▸ DIRECTIONS: Would you repeat word for word the lines of the listing that follows, from the one with "ATOM 1 N N . MET A 1 1 ?" up to and including the one with "ATOM 31 C CA", and leave out the images?

RECORDED INFORMATION section start

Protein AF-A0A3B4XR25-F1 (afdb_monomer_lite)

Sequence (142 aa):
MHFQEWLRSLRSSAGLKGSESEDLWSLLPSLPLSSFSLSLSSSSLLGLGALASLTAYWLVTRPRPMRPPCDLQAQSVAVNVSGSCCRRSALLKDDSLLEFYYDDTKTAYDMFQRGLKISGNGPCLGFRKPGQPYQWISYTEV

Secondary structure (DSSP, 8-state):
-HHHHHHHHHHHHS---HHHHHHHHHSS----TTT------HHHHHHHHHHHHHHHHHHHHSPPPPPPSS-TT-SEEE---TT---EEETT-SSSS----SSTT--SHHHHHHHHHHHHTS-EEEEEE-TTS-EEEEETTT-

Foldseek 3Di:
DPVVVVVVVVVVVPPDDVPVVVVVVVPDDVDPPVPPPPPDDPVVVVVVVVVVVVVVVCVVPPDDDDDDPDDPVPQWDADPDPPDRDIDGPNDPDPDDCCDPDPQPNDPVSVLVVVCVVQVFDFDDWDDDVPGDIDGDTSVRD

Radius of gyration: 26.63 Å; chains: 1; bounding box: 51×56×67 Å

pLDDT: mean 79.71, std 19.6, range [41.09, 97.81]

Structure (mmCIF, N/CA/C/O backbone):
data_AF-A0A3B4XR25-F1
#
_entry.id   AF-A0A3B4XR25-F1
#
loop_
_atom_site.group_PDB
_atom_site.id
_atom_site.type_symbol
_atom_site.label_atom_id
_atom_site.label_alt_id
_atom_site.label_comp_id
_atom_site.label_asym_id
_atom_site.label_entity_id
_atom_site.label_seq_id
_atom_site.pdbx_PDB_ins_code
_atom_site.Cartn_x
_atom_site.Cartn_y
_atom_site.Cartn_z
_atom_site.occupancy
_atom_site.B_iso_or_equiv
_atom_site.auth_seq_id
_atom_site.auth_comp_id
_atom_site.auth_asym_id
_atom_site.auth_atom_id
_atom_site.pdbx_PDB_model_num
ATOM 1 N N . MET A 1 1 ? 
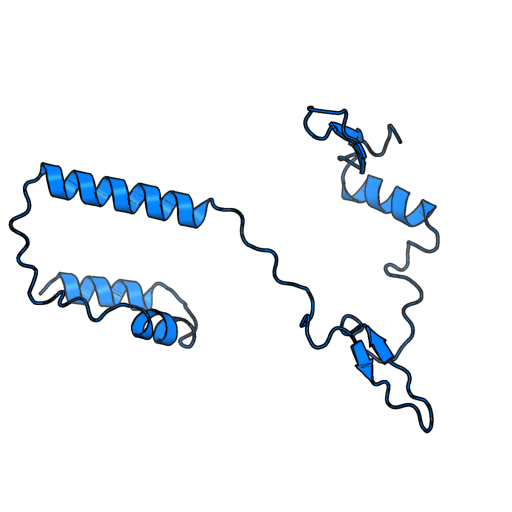-13.413 -30.966 39.223 1.00 46.50 1 MET A N 1
ATOM 2 C CA . MET A 1 1 ? -13.031 -31.753 38.026 1.00 46.50 1 MET A CA 1
ATOM 3 C C . MET A 1 1 ? -13.442 -31.080 36.700 1.00 46.50 1 MET A C 1
ATOM 5 O O . MET A 1 1 ? -12.792 -31.320 35.700 1.00 46.50 1 MET A O 1
ATOM 9 N N . HIS A 1 2 ? -14.421 -30.161 36.679 1.00 56.75 2 HIS A N 1
ATOM 10 C CA . HIS A 1 2 ? -15.051 -29.635 35.449 1.00 56.75 2 HIS A CA 1
ATOM 11 C C . HIS A 1 2 ? -14.243 -28.599 34.621 1.00 56.75 2 HIS A C 1
ATOM 13 O O . HIS A 1 2 ? -14.486 -28.419 33.430 1.00 56.75 2 HIS A O 1
ATOM 19 N N . PHE A 1 3 ? -13.282 -27.893 35.230 1.00 44.59 3 PHE A N 1
ATOM 20 C CA . PHE A 1 3 ? -12.530 -26.811 34.566 1.00 44.59 3 PHE A CA 1
ATOM 21 C C . PHE A 1 3 ? -11.396 -27.325 33.663 1.00 44.59 3 PHE A C 1
ATOM 23 O O . PHE A 1 3 ? -11.106 -26.741 32.622 1.00 44.59 3 PHE A O 1
ATOM 30 N N . GLN A 1 4 ? -10.774 -28.451 34.026 1.00 54.62 4 GLN A N 1
ATOM 31 C CA . GLN A 1 4 ? -9.699 -29.039 33.221 1.00 54.62 4 GLN A CA 1
ATOM 32 C C . GLN A 1 4 ? -10.215 -29.640 31.910 1.00 54.62 4 GLN A C 1
ATOM 34 O O . GLN A 1 4 ? -9.537 -29.562 30.887 1.00 54.62 4 GLN A O 1
ATOM 39 N N . GLU A 1 5 ? -11.427 -30.189 31.920 1.00 54.19 5 GLU A N 1
ATOM 40 C CA . GLU A 1 5 ? -12.103 -30.682 30.717 1.00 54.19 5 GLU A CA 1
ATOM 41 C C . GLU A 1 5 ? -12.505 -29.524 29.795 1.00 54.19 5 GLU A C 1
ATOM 43 O O . GLU A 1 5 ? -12.286 -29.591 28.586 1.00 54.19 5 GLU A O 1
ATOM 48 N N . TRP A 1 6 ? -12.968 -28.409 30.371 1.00 61.31 6 TRP A N 1
ATOM 49 C CA . TRP A 1 6 ? -13.275 -27.184 29.629 1.00 61.31 6 TRP A CA 1
ATOM 50 C C . TRP A 1 6 ? -12.033 -26.565 28.960 1.00 61.31 6 TRP A C 1
ATOM 52 O O . TRP A 1 6 ? -12.071 -26.213 27.782 1.00 61.31 6 TRP A O 1
ATOM 62 N N . LEU A 1 7 ? -10.888 -26.524 29.653 1.00 53.44 7 LEU A N 1
ATOM 63 C CA . LEU A 1 7 ? -9.619 -26.069 29.064 1.00 53.44 7 LEU A CA 1
ATOM 64 C C . LEU A 1 7 ? -9.119 -26.988 27.938 1.00 53.44 7 LEU A C 1
ATOM 66 O O . LEU A 1 7 ? -8.583 -26.508 26.937 1.00 53.44 7 LEU A O 1
ATOM 70 N N . ARG A 1 8 ? -9.311 -28.307 28.062 1.00 54.56 8 ARG A N 1
ATOM 71 C CA . ARG A 1 8 ? -8.988 -29.261 26.986 1.00 54.56 8 ARG A CA 1
ATOM 72 C C . ARG A 1 8 ? -9.895 -29.077 25.767 1.00 54.56 8 ARG A C 1
ATOM 74 O O . ARG A 1 8 ? -9.406 -29.185 24.647 1.00 54.56 8 ARG A O 1
ATOM 81 N N . SER A 1 9 ? -11.164 -28.724 25.970 1.00 54.53 9 SER A N 1
ATOM 82 C CA . SER A 1 9 ? -12.099 -28.394 24.884 1.00 54.53 9 SER A CA 1
ATOM 83 C C . SER A 1 9 ? -11.697 -27.129 24.114 1.00 54.53 9 SER A C 1
ATOM 85 O O . SER A 1 9 ? -11.912 -27.050 22.904 1.00 54.53 9 SER A O 1
ATOM 87 N N . LEU A 1 10 ? -11.101 -26.136 24.780 1.00 49.53 10 LEU A N 1
ATOM 88 C CA . LEU A 1 10 ? -10.584 -24.933 24.113 1.00 49.53 10 LEU A CA 1
ATOM 89 C C . LEU A 1 10 ? -9.331 -25.237 23.277 1.00 49.53 10 LEU A C 1
ATOM 91 O O . LEU A 1 10 ? -9.176 -24.694 22.183 1.00 49.53 10 LEU A O 1
ATOM 95 N N . ARG A 1 11 ? -8.483 -26.166 23.745 1.00 49.41 11 ARG A N 1
ATOM 96 C CA . ARG A 1 11 ? -7.302 -26.665 23.017 1.00 49.41 11 ARG A CA 1
ATOM 97 C C . ARG A 1 11 ? -7.668 -27.370 21.704 1.00 49.41 11 ARG A C 1
ATOM 99 O O . ARG A 1 11 ? -6.903 -27.275 20.754 1.00 49.41 11 ARG A O 1
ATOM 106 N N . SER A 1 12 ? -8.808 -28.060 21.633 1.00 47.62 12 SER A N 1
ATOM 107 C CA . SER A 1 12 ? -9.248 -28.739 20.403 1.00 47.62 12 SER A CA 1
ATOM 108 C C . SER A 1 12 ? -9.982 -27.826 19.417 1.00 47.62 12 SER A C 1
ATOM 110 O O . SER A 1 12 ? -10.005 -28.123 18.228 1.00 47.62 12 SER A O 1
ATOM 112 N N . SER A 1 13 ? -10.594 -26.732 19.889 1.00 44.00 13 SER A N 1
ATOM 113 C CA . SER A 1 13 ? -11.392 -25.834 19.039 1.00 44.00 13 SER A CA 1
ATOM 114 C C . SER A 1 13 ? -10.565 -24.758 18.333 1.00 44.00 13 SER A C 1
ATOM 116 O O . SER A 1 13 ? -10.984 -24.262 17.288 1.00 44.00 13 SER A O 1
ATOM 118 N N . ALA A 1 14 ? -9.418 -24.366 18.887 1.00 44.09 14 ALA A N 1
ATOM 119 C CA . ALA A 1 14 ? -8.523 -23.419 18.242 1.00 44.09 14 ALA A CA 1
ATOM 120 C C . ALA A 1 14 ? -7.520 -24.199 17.386 1.00 44.09 14 ALA A C 1
ATOM 122 O O . ALA A 1 14 ? -6.559 -24.755 17.910 1.00 44.09 14 ALA A O 1
ATOM 123 N N . GLY A 1 15 ? -7.746 -24.251 16.070 1.00 44.06 15 GLY A N 1
ATOM 124 C CA . GLY A 1 15 ? -6.811 -24.789 15.073 1.00 44.06 15 GLY A CA 1
ATOM 125 C C . GLY A 1 15 ? -5.535 -23.947 14.950 1.00 44.06 15 GLY A C 1
ATOM 126 O O . GLY A 1 15 ? -5.217 -23.438 13.878 1.00 44.06 15 GLY A O 1
ATOM 127 N N . LEU A 1 16 ? -4.832 -23.754 16.063 1.00 41.09 16 LEU A N 1
ATOM 128 C CA . LEU A 1 16 ? -3.558 -23.065 16.164 1.00 41.09 16 LEU A CA 1
ATOM 129 C C . LEU A 1 16 ? -2.446 -24.087 15.933 1.00 41.09 16 LEU A C 1
ATOM 131 O O . LEU A 1 16 ? -2.328 -25.092 16.633 1.00 41.09 16 LEU A O 1
ATOM 135 N N . LYS A 1 17 ? -1.651 -23.824 14.896 1.00 44.03 17 LYS A N 1
ATOM 136 C CA . LYS A 1 17 ? -0.462 -24.587 14.510 1.00 44.03 17 LYS A CA 1
ATOM 137 C C . LYS A 1 17 ? 0.444 -24.728 15.740 1.00 44.03 17 LYS A C 1
ATOM 139 O O . LYS A 1 17 ? 0.858 -23.717 16.300 1.00 44.03 17 LYS A O 1
ATOM 144 N N . GLY A 1 18 ? 0.764 -25.963 16.131 1.00 47.16 18 GLY A N 1
ATOM 145 C CA . GLY A 1 18 ? 1.406 -26.308 17.412 1.00 47.16 18 GLY A CA 1
ATOM 146 C C . GLY A 1 18 ? 2.763 -25.659 17.727 1.00 47.16 18 GLY A C 1
ATOM 147 O O . GLY A 1 18 ? 3.290 -25.886 18.805 1.00 47.16 18 GLY A O 1
ATOM 148 N N . SER A 1 19 ? 3.319 -24.843 16.828 1.00 47.00 19 SER A N 1
ATOM 149 C CA . SER A 1 19 ? 4.543 -24.072 17.071 1.00 47.00 19 SER A CA 1
ATOM 150 C C . SER A 1 19 ? 4.294 -22.797 17.881 1.00 47.00 19 SER A C 1
ATOM 152 O O . SER A 1 19 ? 5.122 -22.455 18.709 1.00 47.00 19 SER A O 1
ATOM 154 N N . GLU A 1 20 ? 3.170 -22.094 17.684 1.00 43.94 20 GLU A N 1
ATOM 155 C CA . GLU A 1 20 ? 2.926 -20.808 18.370 1.00 43.94 20 GLU A CA 1
ATOM 156 C C . GLU A 1 20 ? 2.378 -20.991 19.795 1.00 43.94 20 GLU A C 1
ATOM 158 O O . GLU A 1 20 ? 2.404 -20.062 20.598 1.00 43.94 20 GLU A O 1
ATOM 163 N N . SER A 1 21 ? 1.886 -22.188 20.134 1.00 51.22 21 SER A N 1
ATOM 164 C CA . SER A 1 21 ? 1.372 -22.498 21.471 1.00 51.22 21 SER A CA 1
ATOM 165 C C . SER A 1 21 ? 2.476 -22.769 22.491 1.00 51.22 21 SER A C 1
ATOM 167 O O . SER A 1 21 ? 2.321 -22.384 23.645 1.00 51.22 21 SER A O 1
ATOM 169 N N . GLU A 1 22 ? 3.577 -23.408 22.087 1.00 49.34 22 GLU A N 1
ATOM 170 C CA . GLU A 1 22 ? 4.696 -23.742 22.986 1.00 49.34 22 GLU A CA 1
ATOM 171 C C . GLU A 1 22 ? 5.427 -22.468 23.452 1.00 49.34 22 GLU A C 1
ATOM 173 O O . GLU A 1 22 ? 5.718 -22.314 24.639 1.00 49.34 22 GLU A O 1
ATOM 178 N N . ASP A 1 23 ? 5.606 -21.499 22.547 1.00 58.59 23 ASP A N 1
ATOM 179 C CA . ASP A 1 23 ? 6.187 -20.183 22.852 1.00 58.59 23 ASP A CA 1
ATOM 180 C C . ASP A 1 23 ? 5.285 -19.334 23.762 1.00 58.59 23 ASP A C 1
ATOM 182 O O . ASP A 1 23 ? 5.751 -18.522 24.557 1.00 58.59 23 ASP A O 1
ATOM 186 N N . LEU A 1 24 ? 3.969 -19.537 23.689 1.00 50.78 24 LEU A N 1
ATOM 187 C CA . LEU A 1 24 ? 3.009 -18.837 24.542 1.00 50.78 24 LEU A CA 1
ATOM 188 C C . LEU A 1 24 ? 3.047 -19.360 25.986 1.00 50.78 24 LEU A C 1
ATOM 190 O O . LEU A 1 24 ? 2.883 -18.584 26.927 1.00 50.78 24 LEU A O 1
ATOM 194 N N . TRP A 1 25 ? 3.289 -20.663 26.174 1.00 52.03 25 TRP A N 1
ATOM 195 C CA . TRP A 1 25 ? 3.385 -21.287 27.499 1.00 52.03 25 TRP A CA 1
ATOM 196 C C . TRP A 1 25 ? 4.745 -21.089 28.173 1.00 52.03 25 TRP A C 1
ATOM 198 O O . TRP A 1 25 ? 4.796 -21.078 29.402 1.00 52.03 25 TRP A O 1
ATOM 208 N N . SER A 1 26 ? 5.824 -20.890 27.412 1.00 55.22 26 SER A N 1
ATOM 209 C CA . SER A 1 26 ? 7.162 -20.613 27.957 1.00 55.22 26 SER A CA 1
ATOM 210 C C . SER A 1 26 ? 7.335 -19.172 28.461 1.00 55.22 26 SER A C 1
ATOM 212 O O . SER A 1 26 ? 8.205 -18.911 29.292 1.00 55.22 26 SER A O 1
ATOM 214 N N . LEU A 1 27 ? 6.490 -18.244 27.997 1.00 47.47 27 LEU A N 1
ATOM 215 C CA . LEU A 1 27 ? 6.509 -16.825 28.375 1.00 47.47 27 LEU A CA 1
ATOM 216 C C . LEU A 1 27 ? 5.545 -16.465 29.513 1.00 47.47 27 LEU A C 1
ATOM 218 O O . LEU A 1 27 ? 5.604 -15.350 30.038 1.00 47.47 27 LEU A O 1
ATOM 222 N N . LEU A 1 28 ? 4.655 -17.378 29.908 1.00 47.56 28 LEU A N 1
ATOM 223 C CA . LEU A 1 28 ? 3.839 -17.182 31.098 1.00 47.56 28 LEU A CA 1
ATOM 224 C C . LEU A 1 28 ? 4.739 -17.399 32.322 1.00 47.56 28 LEU A C 1
ATOM 226 O O . LEU A 1 28 ? 5.317 -18.481 32.452 1.00 47.56 28 LEU A O 1
ATOM 230 N N . PRO A 1 29 ? 4.855 -16.423 33.249 1.00 45.00 29 PRO A N 1
ATOM 231 C CA . PRO A 1 29 ? 5.415 -16.708 34.563 1.00 45.00 29 PRO A CA 1
ATOM 232 C C . PRO A 1 29 ? 4.693 -17.946 35.083 1.00 45.00 29 PRO A C 1
ATOM 234 O O . PRO A 1 29 ? 3.482 -18.058 34.876 1.00 45.00 29 PRO A O 1
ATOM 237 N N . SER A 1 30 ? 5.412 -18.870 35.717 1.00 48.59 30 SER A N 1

RECORDED INFORMATION section end

▸ RESULT:
ATOM 1 N N . MET A 1 1 ? 
-13.413 -30.966 39.223 1.00 46.50 1 MET A N 1
ATOM 2 C CA . MET A 1 1 ? -13.031 -31.753 38.026 1.00 46.50 1 MET A CA 1
ATOM 3 C C . MET A 1 1 ? -13.442 -31.080 36.700 1.00 46.50 1 MET A C 1
ATOM 5 O O . MET A 1 1 ? -12.792 -31.320 35.700 1.00 46.50 1 MET A O 1
ATOM 9 N N . HIS A 1 2 ? -14.421 -30.161 36.679 1.00 56.75 2 HIS A N 1
ATOM 10 C CA . HIS A 1 2 ? -15.051 -29.635 35.449 1.00 56.75 2 HIS A CA 1
ATOM 11 C C . HIS A 1 2 ? -14.243 -28.599 34.621 1.00 56.75 2 HIS A C 1
ATOM 13 O O . HIS A 1 2 ? -14.486 -28.419 33.430 1.00 56.75 2 HIS A O 1
ATOM 19 N N . PHE A 1 3 ? -13.282 -27.893 35.230 1.00 44.59 3 PHE A N 1
ATOM 20 C CA . PHE A 1 3 ? -12.530 -26.811 34.566 1.00 44.59 3 PHE A CA 1
ATOM 21 C C . PHE A 1 3 ? -11.396 -27.325 33.663 1.00 44.59 3 PHE A C 1
ATOM 23 O O . PHE A 1 3 ? -11.106 -26.741 32.622 1.00 44.59 3 PHE A O 1
ATOM 30 N N . GLN A 1 4 ? -10.774 -28.451 34.026 1.00 54.62 4 GLN A N 1
ATOM 31 C CA . GLN A 1 4 ? -9.699 -29.039 33.221 1.00 54.62 4 GLN A CA 1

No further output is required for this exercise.